L' algérianiste n°121.- 
          
          Ces machines articulées, au profil tubulaire, furent mises en 
          service dans les années trente sur la « Grande Rocade longitudinale 
          » de 1 300 km de long. Elles s'ajoutaient à d'autres Garratt, 
          plus petites, à double tender de forme cubique. Ces dernières 
          tractaient des trains de la ligne à voie étroite Blida- 
          Djelfa.
          
          Je suis persuadé, que M. C. B. n'aura aucune difficulté 
          à se procurer des photos de ces locomotives dotées du 
          système de chargement mécanique du foyer qui se substituait 
          aux bras et à la pelle du chauffeur. Sa judicieuse question nous 
          permet de réactiver le halètement de leurs jets de vapeur, 
          de l'odeur de leurs fumées qui se mêlaient parfois aux 
          effluves suaves, émanant de l'usine des « Cafés 
          Nizière ». Tous les soirs, rue 
          de l'Union, rue Rigodit, et dans toutes les rues du quartier, 
          mécaniciens et chauffeurs, anciens du PLM venus aux CFA, 
          se retrouvaient, panier d'osier en mains, treillis bleu, casquette délavée 
          surmontée des lunettes, foulard rouge noué autour du cou, 
          pour préparer leur « Garratt » du train de nuit de 
            
           Constantine ou d'Oran. 
          
          Cette machine articulée comprenait un tender à eau devant 
          la machine et un tender à charbon derrière. Le chargement 
          mécanique du foyer constituait déjà une incontestable 
          avancée technique par rapport aux locomotives de la fin du xixe 
          siècle, que nous décrivait Émile Zola. 
          
          Cependant bien que peu ou mal connu, le travail des hommes y était 
          pénible à un point que l'on ne peut imaginer aujourd'hui. 

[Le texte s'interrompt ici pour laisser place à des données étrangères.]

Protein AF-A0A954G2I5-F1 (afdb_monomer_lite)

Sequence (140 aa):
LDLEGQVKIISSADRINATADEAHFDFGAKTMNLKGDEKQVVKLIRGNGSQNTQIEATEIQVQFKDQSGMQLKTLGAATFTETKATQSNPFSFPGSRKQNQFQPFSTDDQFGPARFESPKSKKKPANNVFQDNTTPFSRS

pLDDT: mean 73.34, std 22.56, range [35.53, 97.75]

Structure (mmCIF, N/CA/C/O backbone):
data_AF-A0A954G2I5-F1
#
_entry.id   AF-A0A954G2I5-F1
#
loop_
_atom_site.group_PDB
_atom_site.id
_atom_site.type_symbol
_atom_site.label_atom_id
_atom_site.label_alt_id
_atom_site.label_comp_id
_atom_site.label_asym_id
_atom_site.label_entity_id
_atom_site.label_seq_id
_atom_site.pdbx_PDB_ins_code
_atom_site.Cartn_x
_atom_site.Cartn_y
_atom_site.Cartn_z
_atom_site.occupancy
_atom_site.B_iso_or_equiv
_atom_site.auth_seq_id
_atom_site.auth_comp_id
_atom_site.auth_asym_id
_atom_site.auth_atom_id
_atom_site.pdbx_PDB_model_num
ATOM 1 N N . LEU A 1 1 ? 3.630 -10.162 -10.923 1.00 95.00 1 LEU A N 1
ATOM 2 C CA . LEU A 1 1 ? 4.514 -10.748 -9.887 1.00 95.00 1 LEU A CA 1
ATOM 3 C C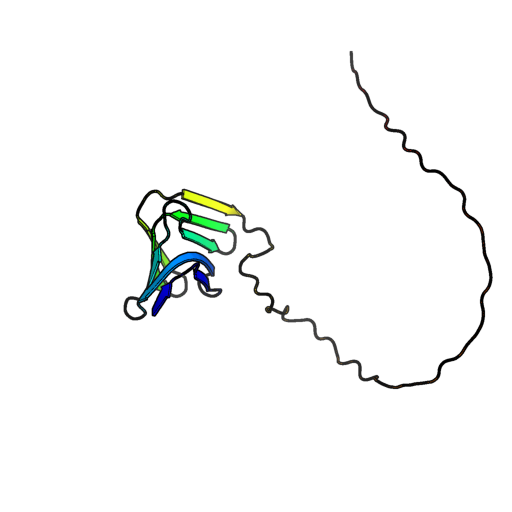 . LEU A 1 1 ? 3.683 -10.776 -8.641 1.00 95.00 1 LEU A C 1
ATOM 5 O O . LEU A 1 1 ? 3.230 -9.718 -8.219 1.00 95.00 1 LEU A O 1
ATOM 9 N N . ASP A 1 2 ? 3.491 -11.970 -8.107 1.00 96.19 2 ASP A N 1
ATOM 10 C CA . ASP A 1 2 ? 2.483 -12.221 -7.090 1.00 96.19 2 ASP A CA 1
ATOM 11 C C . ASP A 1 2 ? 3.229 -12.729 -5.865 1.00 96.19 2 ASP A C 1
ATOM 13 O O . ASP A 1 2 ? 4.044 -13.650 -5.963 1.00 96.19 2 ASP A O 1
ATOM 17 N N . LEU A 1 3 ? 3.035 -12.044 -4.746 1.00 95.50 3 LEU A N 1
ATOM 18 C CA . LEU A 1 3 ? 3.667 -12.330 -3.470 1.00 95.50 3 LEU A CA 1
ATOM 19 C C . LEU A 1 3 ? 2.564 -12.619 -2.459 1.00 95.50 3 LEU A C 1
ATOM 21 O O . LEU A 1 3 ? 1.630 -11.830 -2.323 1.00 95.50 3 LEU A O 1
ATOM 25 N N . GLU A 1 4 ? 2.706 -13.720 -1.737 1.00 94.25 4 GLU A N 1
ATOM 26 C CA . GLU A 1 4 ? 1.769 -14.159 -0.707 1.00 94.25 4 GLU A CA 1
ATOM 27 C C . GLU A 1 4 ? 2.519 -14.385 0.609 1.00 94.25 4 GLU A C 1
ATOM 29 O O . GLU A 1 4 ? 3.676 -14.816 0.612 1.00 94.25 4 GLU A O 1
ATOM 34 N N . GLY A 1 5 ? 1.843 -14.115 1.725 1.00 87.38 5 GLY A N 1
ATOM 35 C CA . GLY A 1 5 ? 2.364 -14.281 3.078 1.00 87.38 5 GLY A CA 1
ATOM 36 C C . GLY A 1 5 ? 3.194 -13.082 3.541 1.00 87.38 5 GLY A C 1
ATOM 37 O O . GLY A 1 5 ? 4.310 -12.886 3.068 1.00 87.38 5 GLY A O 1
ATOM 38 N N . GLN A 1 6 ? 2.651 -12.311 4.497 1.00 89.25 6 GLN A N 1
ATOM 39 C CA . GLN A 1 6 ? 3.277 -11.160 5.182 1.00 89.25 6 GLN A CA 1
ATOM 40 C C . GLN A 1 6 ? 4.361 -10.453 4.357 1.00 89.25 6 GLN A C 1
ATOM 42 O O . GLN A 1 6 ? 5.563 -10.498 4.639 1.00 89.25 6 GLN A O 1
ATOM 47 N N . VAL A 1 7 ? 3.909 -9.786 3.307 1.00 93.88 7 VAL A N 1
ATOM 48 C CA . VAL A 1 7 ? 4.748 -9.075 2.360 1.00 93.88 7 VAL A CA 1
ATOM 49 C C . VAL A 1 7 ? 5.183 -7.743 2.962 1.00 93.88 7 VAL A C 1
ATOM 51 O O . VAL A 1 7 ? 4.371 -6.977 3.484 1.00 93.88 7 VAL A O 1
ATOM 54 N N . LYS A 1 8 ? 6.476 -7.426 2.832 1.00 95.56 8 LYS A N 1
ATOM 55 C CA . LYS A 1 8 ? 7.031 -6.102 3.135 1.00 95.56 8 LYS A CA 1
ATOM 56 C C . LYS A 1 8 ? 7.695 -5.510 1.897 1.00 95.56 8 LYS A C 1
ATOM 58 O O . LYS A 1 8 ? 8.678 -6.053 1.399 1.00 95.56 8 LYS A O 1
ATOM 63 N N . ILE A 1 9 ? 7.188 -4.374 1.431 1.00 93.12 9 ILE A N 1
ATOM 64 C CA . ILE A 1 9 ? 7.678 -3.670 0.240 1.00 93.12 9 ILE A CA 1
ATOM 65 C C . ILE A 1 9 ? 8.313 -2.361 0.674 1.00 93.12 9 ILE A C 1
ATOM 67 O O . ILE A 1 9 ? 7.692 -1.571 1.378 1.00 93.12 9 ILE A O 1
ATOM 71 N N . ILE A 1 10 ? 9.546 -2.113 0.242 1.00 92.19 10 ILE A N 1
ATOM 72 C CA . ILE A 1 10 ? 10.255 -0.863 0.518 1.00 92.19 10 ILE A CA 1
ATOM 73 C C . ILE A 1 10 ? 10.817 -0.343 -0.802 1.00 92.19 10 ILE A C 1
ATOM 75 O O . ILE A 1 10 ? 11.629 -1.018 -1.430 1.00 92.19 10 ILE A O 1
ATOM 79 N N . SER A 1 11 ? 10.408 0.860 -1.206 1.00 87.94 11 SER A N 1
ATOM 80 C CA . SER A 1 11 ? 10.997 1.570 -2.346 1.00 87.94 11 SER A CA 1
ATOM 81 C C . SER A 1 11 ? 11.505 2.929 -1.892 1.00 87.94 11 SER A C 1
ATOM 83 O O . SER A 1 11 ? 10.736 3.800 -1.483 1.00 87.94 11 SER A O 1
ATOM 85 N N . SER A 1 12 ? 12.820 3.125 -1.976 1.00 84.50 12 SER A N 1
ATOM 86 C CA . SER A 1 12 ? 13.466 4.407 -1.674 1.00 84.50 12 SER A CA 1
ATOM 87 C C . SER A 1 12 ? 13.169 5.457 -2.738 1.00 84.50 12 SER A C 1
ATOM 89 O O . SER A 1 12 ? 13.078 6.639 -2.412 1.00 84.50 12 SER A O 1
ATOM 91 N N . ALA A 1 13 ? 13.035 5.028 -3.997 1.00 84.81 13 ALA A N 1
ATOM 92 C CA . ALA A 1 13 ? 12.759 5.910 -5.126 1.00 84.81 13 ALA A CA 1
ATOM 93 C C . ALA A 1 13 ? 11.375 6.554 -4.978 1.00 84.81 13 ALA A C 1
ATOM 95 O O . ALA A 1 13 ? 11.248 7.774 -5.046 1.00 84.81 13 ALA A O 1
ATOM 96 N N . ASP A 1 14 ? 10.372 5.740 -4.647 1.00 85.31 14 ASP A N 1
ATOM 97 C CA . ASP A 1 14 ? 8.988 6.193 -4.467 1.00 85.31 14 ASP A CA 1
ATOM 98 C C . ASP A 1 14 ? 8.692 6.652 -3.031 1.00 85.31 14 ASP A C 1
ATOM 100 O O . ASP A 1 14 ? 7.613 7.182 -2.749 1.00 85.31 14 ASP A O 1
ATOM 104 N N . ARG A 1 15 ? 9.663 6.464 -2.122 1.00 88.19 15 ARG A N 1
ATOM 105 C CA . ARG A 1 15 ? 9.584 6.753 -0.682 1.00 88.19 15 ARG A CA 1
ATOM 106 C C . ARG A 1 15 ? 8.390 6.064 -0.026 1.00 88.19 15 ARG A C 1
ATOM 108 O O . ARG A 1 15 ? 7.633 6.705 0.705 1.00 88.19 15 ARG A O 1
ATOM 115 N N . ILE A 1 16 ? 8.219 4.773 -0.310 1.00 90.44 16 ILE A N 1
ATOM 116 C CA . ILE A 1 16 ? 7.141 3.947 0.243 1.00 90.44 16 ILE A CA 1
ATOM 117 C C . ILE A 1 16 ? 7.668 2.784 1.079 1.00 90.44 16 ILE A C 1
ATOM 119 O O . ILE A 1 16 ? 8.725 2.214 0.801 1.00 90.44 16 ILE A O 1
ATOM 123 N N . ASN A 1 17 ? 6.905 2.437 2.112 1.00 93.44 17 ASN A N 1
ATOM 124 C CA . ASN A 1 17 ? 7.075 1.253 2.944 1.00 93.44 17 ASN A CA 1
ATOM 125 C C . ASN A 1 17 ? 5.679 0.689 3.177 1.00 93.44 17 ASN A C 1
ATOM 127 O O . ASN A 1 17 ? 4.824 1.384 3.727 1.00 93.44 17 ASN A O 1
ATOM 131 N N . ALA A 1 18 ? 5.450 -0.525 2.699 1.00 95.12 18 ALA A N 1
ATOM 132 C CA . ALA A 1 18 ? 4.161 -1.179 2.739 1.00 95.12 18 ALA A CA 1
ATOM 133 C C . ALA A 1 18 ? 4.266 -2.539 3.424 1.00 95.12 18 ALA A C 1
ATOM 135 O O . ALA A 1 18 ? 5.220 -3.280 3.182 1.00 95.12 18 ALA A O 1
ATOM 136 N N . THR A 1 19 ? 3.262 -2.878 4.223 1.00 96.56 19 THR A N 1
ATOM 137 C CA . THR A 1 19 ? 3.045 -4.228 4.749 1.00 96.56 19 THR A CA 1
ATOM 138 C C . THR A 1 19 ? 1.650 -4.705 4.371 1.00 96.56 19 THR A C 1
ATOM 140 O O . THR A 1 19 ? 0.698 -3.938 4.524 1.00 96.56 19 THR A O 1
ATOM 143 N N . ALA A 1 20 ? 1.538 -5.935 3.877 1.00 97.06 20 ALA A N 1
ATOM 144 C CA . ALA A 1 20 ? 0.292 -6.551 3.416 1.00 97.06 20 ALA A CA 1
ATOM 145 C C . ALA A 1 20 ? 0.378 -8.084 3.528 1.00 97.06 20 ALA A C 1
ATOM 147 O O . ALA A 1 20 ? 1.477 -8.614 3.677 1.00 97.06 20 ALA A O 1
ATOM 148 N N . ASP A 1 21 ? -0.740 -8.797 3.412 1.00 96.62 21 ASP A N 1
ATOM 149 C CA . ASP A 1 21 ? -0.737 -10.266 3.341 1.00 96.62 21 ASP A CA 1
ATOM 150 C C . ASP A 1 21 ? -0.430 -10.762 1.925 1.00 96.62 21 ASP A C 1
ATOM 152 O O . ASP A 1 21 ? 0.269 -11.758 1.746 1.00 96.62 21 ASP A O 1
ATOM 156 N N . GLU A 1 22 ? -0.909 -10.029 0.922 1.00 96.88 22 GLU A N 1
ATOM 157 C CA . GLU A 1 22 ? -0.708 -10.304 -0.496 1.00 96.88 22 GLU A CA 1
ATOM 158 C C . GLU A 1 22 ? -0.261 -9.022 -1.216 1.00 96.88 22 GLU A C 1
ATOM 160 O O . GLU A 1 22 ? -0.712 -7.911 -0.904 1.00 96.88 22 GLU A O 1
ATOM 165 N N . ALA A 1 23 ? 0.602 -9.174 -2.219 1.00 97.31 23 ALA A N 1
ATOM 166 C CA . ALA A 1 23 ? 0.950 -8.103 -3.141 1.00 97.31 23 ALA A CA 1
ATOM 167 C C . ALA A 1 23 ? 1.004 -8.605 -4.585 1.00 97.31 23 ALA A C 1
ATOM 169 O O . ALA A 1 23 ? 1.707 -9.562 -4.899 1.00 97.31 23 ALA A O 1
ATOM 170 N N . HIS A 1 24 ? 0.311 -7.904 -5.477 1.00 97.75 24 HIS A N 1
ATOM 171 C CA . HIS A 1 24 ? 0.296 -8.176 -6.908 1.00 97.75 24 HIS A CA 1
ATOM 172 C C . HIS A 1 24 ? 0.874 -6.989 -7.675 1.00 97.75 24 HIS A C 1
ATOM 174 O O . HIS A 1 24 ? 0.366 -5.872 -7.584 1.00 97.75 24 HIS A O 1
ATOM 180 N N . PHE A 1 25 ? 1.924 -7.233 -8.452 1.00 96.19 25 PHE A N 1
ATOM 181 C CA . PHE A 1 25 ? 2.559 -6.242 -9.317 1.00 96.19 25 PHE A CA 1
ATOM 182 C C . PHE A 1 25 ? 2.242 -6.524 -10.782 1.00 96.19 25 PHE A C 1
ATOM 184 O O . PHE A 1 25 ? 2.639 -7.567 -11.318 1.00 96.19 25 PHE A O 1
ATOM 191 N N . ASP A 1 26 ? 1.641 -5.540 -11.441 1.00 95.88 26 ASP A N 1
ATOM 192 C CA . ASP A 1 26 ? 1.508 -5.477 -12.892 1.00 95.88 26 ASP A CA 1
ATOM 193 C C . ASP A 1 26 ? 2.462 -4.402 -13.428 1.00 95.88 26 ASP A C 1
ATOM 195 O O . ASP A 1 26 ? 2.234 -3.194 -13.315 1.00 95.88 26 ASP A O 1
ATOM 199 N N . PHE A 1 27 ? 3.571 -4.856 -14.010 1.00 91.19 27 PHE A N 1
ATOM 200 C CA . PHE A 1 27 ? 4.595 -3.976 -14.570 1.00 91.19 27 PHE A CA 1
ATOM 201 C C . PHE A 1 27 ? 4.158 -3.308 -15.879 1.00 91.19 27 PHE A C 1
ATOM 203 O O . PHE A 1 27 ? 4.669 -2.236 -16.202 1.00 91.19 27 PHE A O 1
ATOM 210 N N . GLY A 1 28 ? 3.223 -3.910 -16.622 1.00 93.12 28 GLY A N 1
ATOM 211 C CA . GLY A 1 28 ? 2.688 -3.341 -17.858 1.00 93.12 28 GLY A CA 1
ATOM 212 C C . GLY A 1 28 ? 1.769 -2.162 -17.563 1.00 93.12 28 GLY A C 1
ATOM 213 O O . GLY A 1 28 ? 1.933 -1.085 -18.136 1.00 93.12 28 GLY A O 1
ATOM 214 N N . ALA A 1 29 ? 0.864 -2.337 -16.599 1.00 92.12 29 ALA A N 1
ATOM 215 C CA . ALA A 1 29 ? -0.016 -1.275 -16.119 1.00 92.12 29 ALA A CA 1
ATOM 216 C C . ALA A 1 29 ? 0.674 -0.299 -15.152 1.00 92.12 29 ALA A C 1
ATOM 218 O O . ALA A 1 29 ? 0.116 0.756 -14.856 1.00 92.12 29 ALA A O 1
ATOM 219 N N . LYS A 1 30 ? 1.885 -0.613 -14.667 1.00 93.31 30 LYS A N 1
ATOM 220 C CA . LYS A 1 30 ? 2.584 0.119 -13.594 1.00 93.31 30 LYS A CA 1
ATOM 221 C C . LYS A 1 30 ? 1.719 0.242 -12.337 1.00 93.31 30 LYS A C 1
ATOM 223 O O . LYS A 1 30 ? 1.610 1.318 -11.740 1.00 93.31 30 LYS A O 1
ATOM 228 N N . THR A 1 31 ? 1.100 -0.864 -11.943 1.00 94.88 31 THR A N 1
ATOM 229 C CA . THR A 1 31 ? 0.247 -0.936 -10.757 1.00 94.88 31 THR A CA 1
ATOM 230 C C . THR A 1 31 ? 0.750 -1.958 -9.758 1.00 94.88 31 THR A C 1
ATOM 232 O O . THR A 1 31 ? 1.313 -2.989 -10.119 1.00 94.88 31 THR A O 1
ATOM 235 N N . MET A 1 32 ? 0.499 -1.675 -8.486 1.00 95.88 32 MET A N 1
ATOM 236 C CA . MET A 1 32 ? 0.695 -2.600 -7.382 1.00 95.88 32 MET A CA 1
ATOM 237 C C . MET A 1 32 ? -0.584 -2.639 -6.551 1.00 95.88 32 MET A C 1
ATOM 239 O O . MET A 1 32 ? -1.015 -1.610 -6.037 1.00 95.88 32 MET A O 1
ATOM 243 N N . ASN A 1 33 ? -1.176 -3.817 -6.407 1.00 97.56 33 ASN A N 1
ATOM 244 C CA . ASN A 1 33 ? -2.290 -4.049 -5.498 1.00 97.56 33 ASN A CA 1
ATOM 245 C C . ASN A 1 33 ? -1.758 -4.705 -4.228 1.00 97.56 33 ASN A C 1
ATOM 247 O O . ASN A 1 33 ? -1.018 -5.683 -4.293 1.00 97.56 33 ASN A O 1
ATOM 251 N N . LEU A 1 34 ? -2.136 -4.149 -3.086 1.00 97.38 34 LEU A N 1
ATOM 252 C CA . LEU A 1 34 ? -1.814 -4.643 -1.757 1.00 97.38 34 LEU A CA 1
ATOM 253 C C . LEU A 1 34 ? -3.110 -5.067 -1.092 1.00 97.38 34 LEU A C 1
ATOM 255 O O . LEU A 1 34 ? -4.063 -4.287 -1.083 1.00 97.38 34 LEU A O 1
ATOM 259 N N . LYS A 1 35 ? -3.132 -6.256 -0.505 1.00 97.19 35 LYS A N 1
ATOM 260 C CA . LYS A 1 35 ? -4.326 -6.795 0.138 1.00 97.19 35 LYS A CA 1
ATOM 261 C C . LYS A 1 35 ? -3.973 -7.399 1.489 1.00 97.19 35 LYS A C 1
ATOM 263 O O . LYS A 1 35 ? -2.931 -8.032 1.648 1.00 97.19 35 LYS A O 1
ATOM 268 N N . GLY A 1 36 ? -4.829 -7.138 2.461 1.00 94.38 36 GLY A N 1
ATOM 269 C CA . GLY A 1 36 ? -4.797 -7.721 3.794 1.00 94.38 36 GLY A CA 1
ATOM 270 C C . GLY A 1 36 ? -6.186 -8.210 4.181 1.00 94.38 36 GLY A C 1
ATOM 271 O O . GLY A 1 36 ? -7.114 -8.196 3.364 1.00 94.38 36 GLY A O 1
ATOM 272 N N . ASP A 1 37 ? -6.337 -8.608 5.436 1.00 90.19 37 ASP A N 1
ATOM 273 C CA . ASP A 1 37 ? -7.620 -8.998 6.014 1.00 90.19 37 ASP A CA 1
ATOM 274 C C . ASP A 1 37 ? -8.098 -8.017 7.107 1.00 90.19 37 ASP A C 1
ATOM 276 O O . ASP A 1 37 ? -7.500 -6.968 7.359 1.00 90.19 37 ASP A O 1
ATOM 280 N N . GLU A 1 38 ? -9.226 -8.328 7.750 1.00 86.19 38 GLU A N 1
ATOM 281 C CA . GLU A 1 38 ? -9.797 -7.496 8.821 1.00 86.19 38 GLU A CA 1
ATOM 282 C C . GLU A 1 38 ? -8.926 -7.449 10.091 1.00 86.19 38 GLU A C 1
ATOM 284 O O . GLU A 1 38 ? -9.071 -6.540 10.910 1.00 86.19 38 GLU A O 1
ATOM 289 N N . LYS A 1 39 ? -8.029 -8.423 10.282 1.00 87.12 39 LYS A N 1
ATOM 290 C CA . LYS A 1 39 ? -7.127 -8.522 11.439 1.00 87.12 39 LYS A CA 1
ATOM 291 C C . LYS A 1 39 ? -5.779 -7.859 11.156 1.00 87.12 39 LYS A C 1
ATOM 293 O O . LYS A 1 39 ? -5.177 -7.297 12.071 1.00 87.12 39 LYS A O 1
ATOM 298 N N . GLN A 1 40 ? -5.307 -7.936 9.916 1.00 88.81 40 GLN A N 1
ATOM 299 C CA . GLN A 1 40 ? -4.042 -7.408 9.418 1.00 88.81 40 GLN A CA 1
ATOM 300 C C . GLN A 1 40 ? -4.289 -6.607 8.140 1.00 88.81 40 GLN A C 1
ATOM 302 O O . GLN A 1 40 ? -3.980 -7.017 7.025 1.00 88.81 40 GLN A O 1
ATOM 307 N N . VAL A 1 41 ? -4.839 -5.408 8.327 1.00 94.94 41 VAL A N 1
ATOM 308 C CA . VAL A 1 41 ? -5.014 -4.456 7.230 1.00 94.94 41 VAL A CA 1
ATOM 309 C C . VAL A 1 41 ? -3.667 -4.074 6.613 1.00 94.94 41 VAL A C 1
ATOM 311 O O . VAL A 1 41 ? -2.632 -4.031 7.288 1.00 94.94 41 VAL A O 1
ATOM 314 N N . VAL A 1 42 ? -3.693 -3.723 5.329 1.00 96.69 42 VAL A N 1
ATOM 315 C CA . VAL A 1 42 ? -2.544 -3.140 4.637 1.00 96.69 42 VAL A CA 1
ATOM 316 C C . VAL A 1 42 ? -2.135 -1.865 5.355 1.00 96.69 42 VAL A C 1
ATOM 318 O O . VAL A 1 42 ? -2.986 -1.038 5.677 1.00 96.69 42 VAL A O 1
ATOM 321 N N . LYS A 1 43 ? -0.831 -1.667 5.543 1.00 96.12 43 LYS A N 1
ATOM 322 C CA . LYS A 1 43 ? -0.268 -0.397 6.016 1.00 96.12 43 LYS A CA 1
ATOM 323 C C . LYS A 1 43 ? 0.697 0.133 4.978 1.00 96.12 43 LYS A C 1
ATOM 325 O O . LYS A 1 43 ? 1.705 -0.507 4.703 1.00 96.12 43 LYS A O 1
ATOM 330 N N . LEU A 1 44 ? 0.405 1.300 4.417 1.00 94.94 44 LEU A N 1
ATOM 331 C CA . LEU A 1 44 ? 1.260 2.002 3.464 1.00 94.94 44 LEU A CA 1
ATOM 332 C C . LEU A 1 44 ? 1.730 3.317 4.083 1.00 94.94 44 LEU A C 1
ATOM 334 O O . LEU A 1 44 ? 0.919 4.175 4.420 1.00 94.94 44 LEU A O 1
ATOM 338 N N . ILE A 1 45 ? 3.041 3.506 4.173 1.00 93.31 45 ILE A N 1
ATOM 339 C CA . ILE A 1 45 ? 3.662 4.769 4.571 1.00 93.31 45 ILE A CA 1
ATOM 340 C C . ILE A 1 45 ? 4.341 5.372 3.349 1.00 93.31 45 ILE A C 1
ATOM 342 O O . ILE A 1 45 ? 5.203 4.729 2.752 1.00 93.31 45 ILE A O 1
ATOM 346 N N . ARG A 1 46 ? 3.995 6.617 3.007 1.00 90.00 46 ARG A N 1
ATOM 347 C CA . ARG A 1 46 ? 4.656 7.409 1.962 1.00 90.00 46 ARG A CA 1
ATOM 348 C C . ARG A 1 46 ? 5.295 8.658 2.559 1.00 90.00 46 ARG A C 1
ATOM 350 O O . ARG A 1 46 ? 4.614 9.440 3.218 1.00 90.00 46 ARG A O 1
ATOM 357 N N . GLY A 1 47 ? 6.576 8.883 2.276 1.00 86.94 47 GLY A N 1
ATOM 358 C CA . GLY A 1 47 ? 7.274 10.119 2.633 1.00 86.94 47 GLY A CA 1
ATOM 359 C C . GLY A 1 47 ? 7.330 11.116 1.475 1.00 86.94 47 GLY A C 1
ATOM 360 O O . GLY A 1 47 ? 7.754 10.766 0.376 1.00 86.94 47 GLY A O 1
ATOM 361 N N . ASN A 1 48 ? 6.992 12.384 1.712 1.00 81.75 48 ASN A N 1
ATOM 362 C CA . ASN A 1 48 ? 7.190 13.469 0.732 1.00 81.75 48 ASN A CA 1
ATOM 363 C C . ASN A 1 48 ? 8.438 14.335 1.029 1.00 81.75 48 ASN A C 1
ATOM 365 O O . ASN A 1 48 ? 8.801 15.197 0.233 1.00 81.75 48 ASN A O 1
ATOM 369 N N . GLY A 1 49 ? 9.160 14.042 2.116 1.00 77.00 49 GLY A N 1
ATOM 370 C CA . GLY A 1 49 ? 10.403 14.708 2.525 1.00 77.00 49 GLY A CA 1
ATOM 371 C C . GLY A 1 49 ? 10.266 15.471 3.842 1.00 77.00 49 GLY A C 1
ATOM 372 O O . GLY A 1 49 ? 11.149 15.368 4.687 1.00 77.00 49 GLY A O 1
ATOM 373 N N . SER A 1 50 ? 9.152 16.177 4.046 1.00 81.69 50 SER A N 1
ATOM 374 C CA . SER A 1 50 ? 8.839 16.883 5.300 1.00 81.69 50 SER A CA 1
ATOM 375 C C . SER A 1 50 ? 7.775 16.166 6.133 1.00 81.69 50 SER A C 1
ATOM 377 O O . SER A 1 50 ? 7.690 16.383 7.344 1.00 81.69 50 SER A O 1
ATOM 379 N N . GLN A 1 51 ? 6.975 15.308 5.502 1.00 85.44 51 GLN A N 1
ATOM 380 C CA . GLN A 1 51 ? 5.853 14.603 6.108 1.00 85.44 51 GLN A CA 1
ATOM 381 C C . GLN A 1 51 ? 5.836 13.135 5.687 1.00 85.44 51 GLN A C 1
ATOM 383 O O . GLN A 1 51 ? 6.285 12.768 4.594 1.00 85.44 51 GLN A O 1
ATOM 388 N N . ASN A 1 52 ? 5.273 12.320 6.572 1.00 88.81 52 ASN A N 1
ATOM 389 C CA . ASN A 1 52 ? 4.907 10.941 6.308 1.00 88.81 52 ASN A CA 1
ATOM 390 C C . ASN A 1 52 ? 3.387 10.820 6.377 1.00 88.81 52 ASN A C 1
ATOM 392 O O . ASN A 1 52 ? 2.772 11.185 7.382 1.00 88.81 52 ASN A O 1
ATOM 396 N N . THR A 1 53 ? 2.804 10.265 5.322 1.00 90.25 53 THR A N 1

          En raison des conditions de l'armistice imposant une pénurie 
          de bon charbon de « Cardiff », ces puissantes machines brûlaient 
          un mauvais combustible de Kénadza 
          contraignant souvent à un arrêt en pleine voie pour nettoyer 
          les grilles du foyer. Nous conservons le souvenir des convois s'essoufflant, 
          immobilisés dans la rampe de Saint-Lucien avant d'arriver à 
          Sidi-Bel-Abbès. Après l'arrêt en gare, les machines 
          sillonnaient allègrement la plaine en direction de Détrie 
          et Boukanéfis ponctuant leur marche de volutes de fumée 
          blanche. Mais que dire de la rampe de Bouïra que, les convois à 
          court de vapeur, devaient redescendre en marche arrière sur les 
          freins, pour débarrasser leurs grilles du mâchefer, sur 
          le palier d'Aomar afin de reprendre leur potentiel de puissance avant 
          d'entrer en gare, avec un retard considérable. Le mécanicien 
          devant les cadrans de ses manomètres et à la commande 
          du sifflet vapeur ainsi que le chauffeur, étaient contraints 
          de se pencher à l'extérieur pour voir la voie dont la 
          vue était bouchée par le tender, démuni d'écran 
          lève-fumée. Au- delà de cet assemblage de tôles, 
          de bielles et de cylindres d'acier fumant, crachant leur vapeur, il 
          convient de ne pas oublier l'histoire occultée des hommes qui 
          assurèrent leur arrivée et leur départ des grandes 
          gares comme des plus petites, telles celles de Tiaret 
          où il y en avait deux, une « grande » 
          à voie normale et une « petite » à voie étroite. 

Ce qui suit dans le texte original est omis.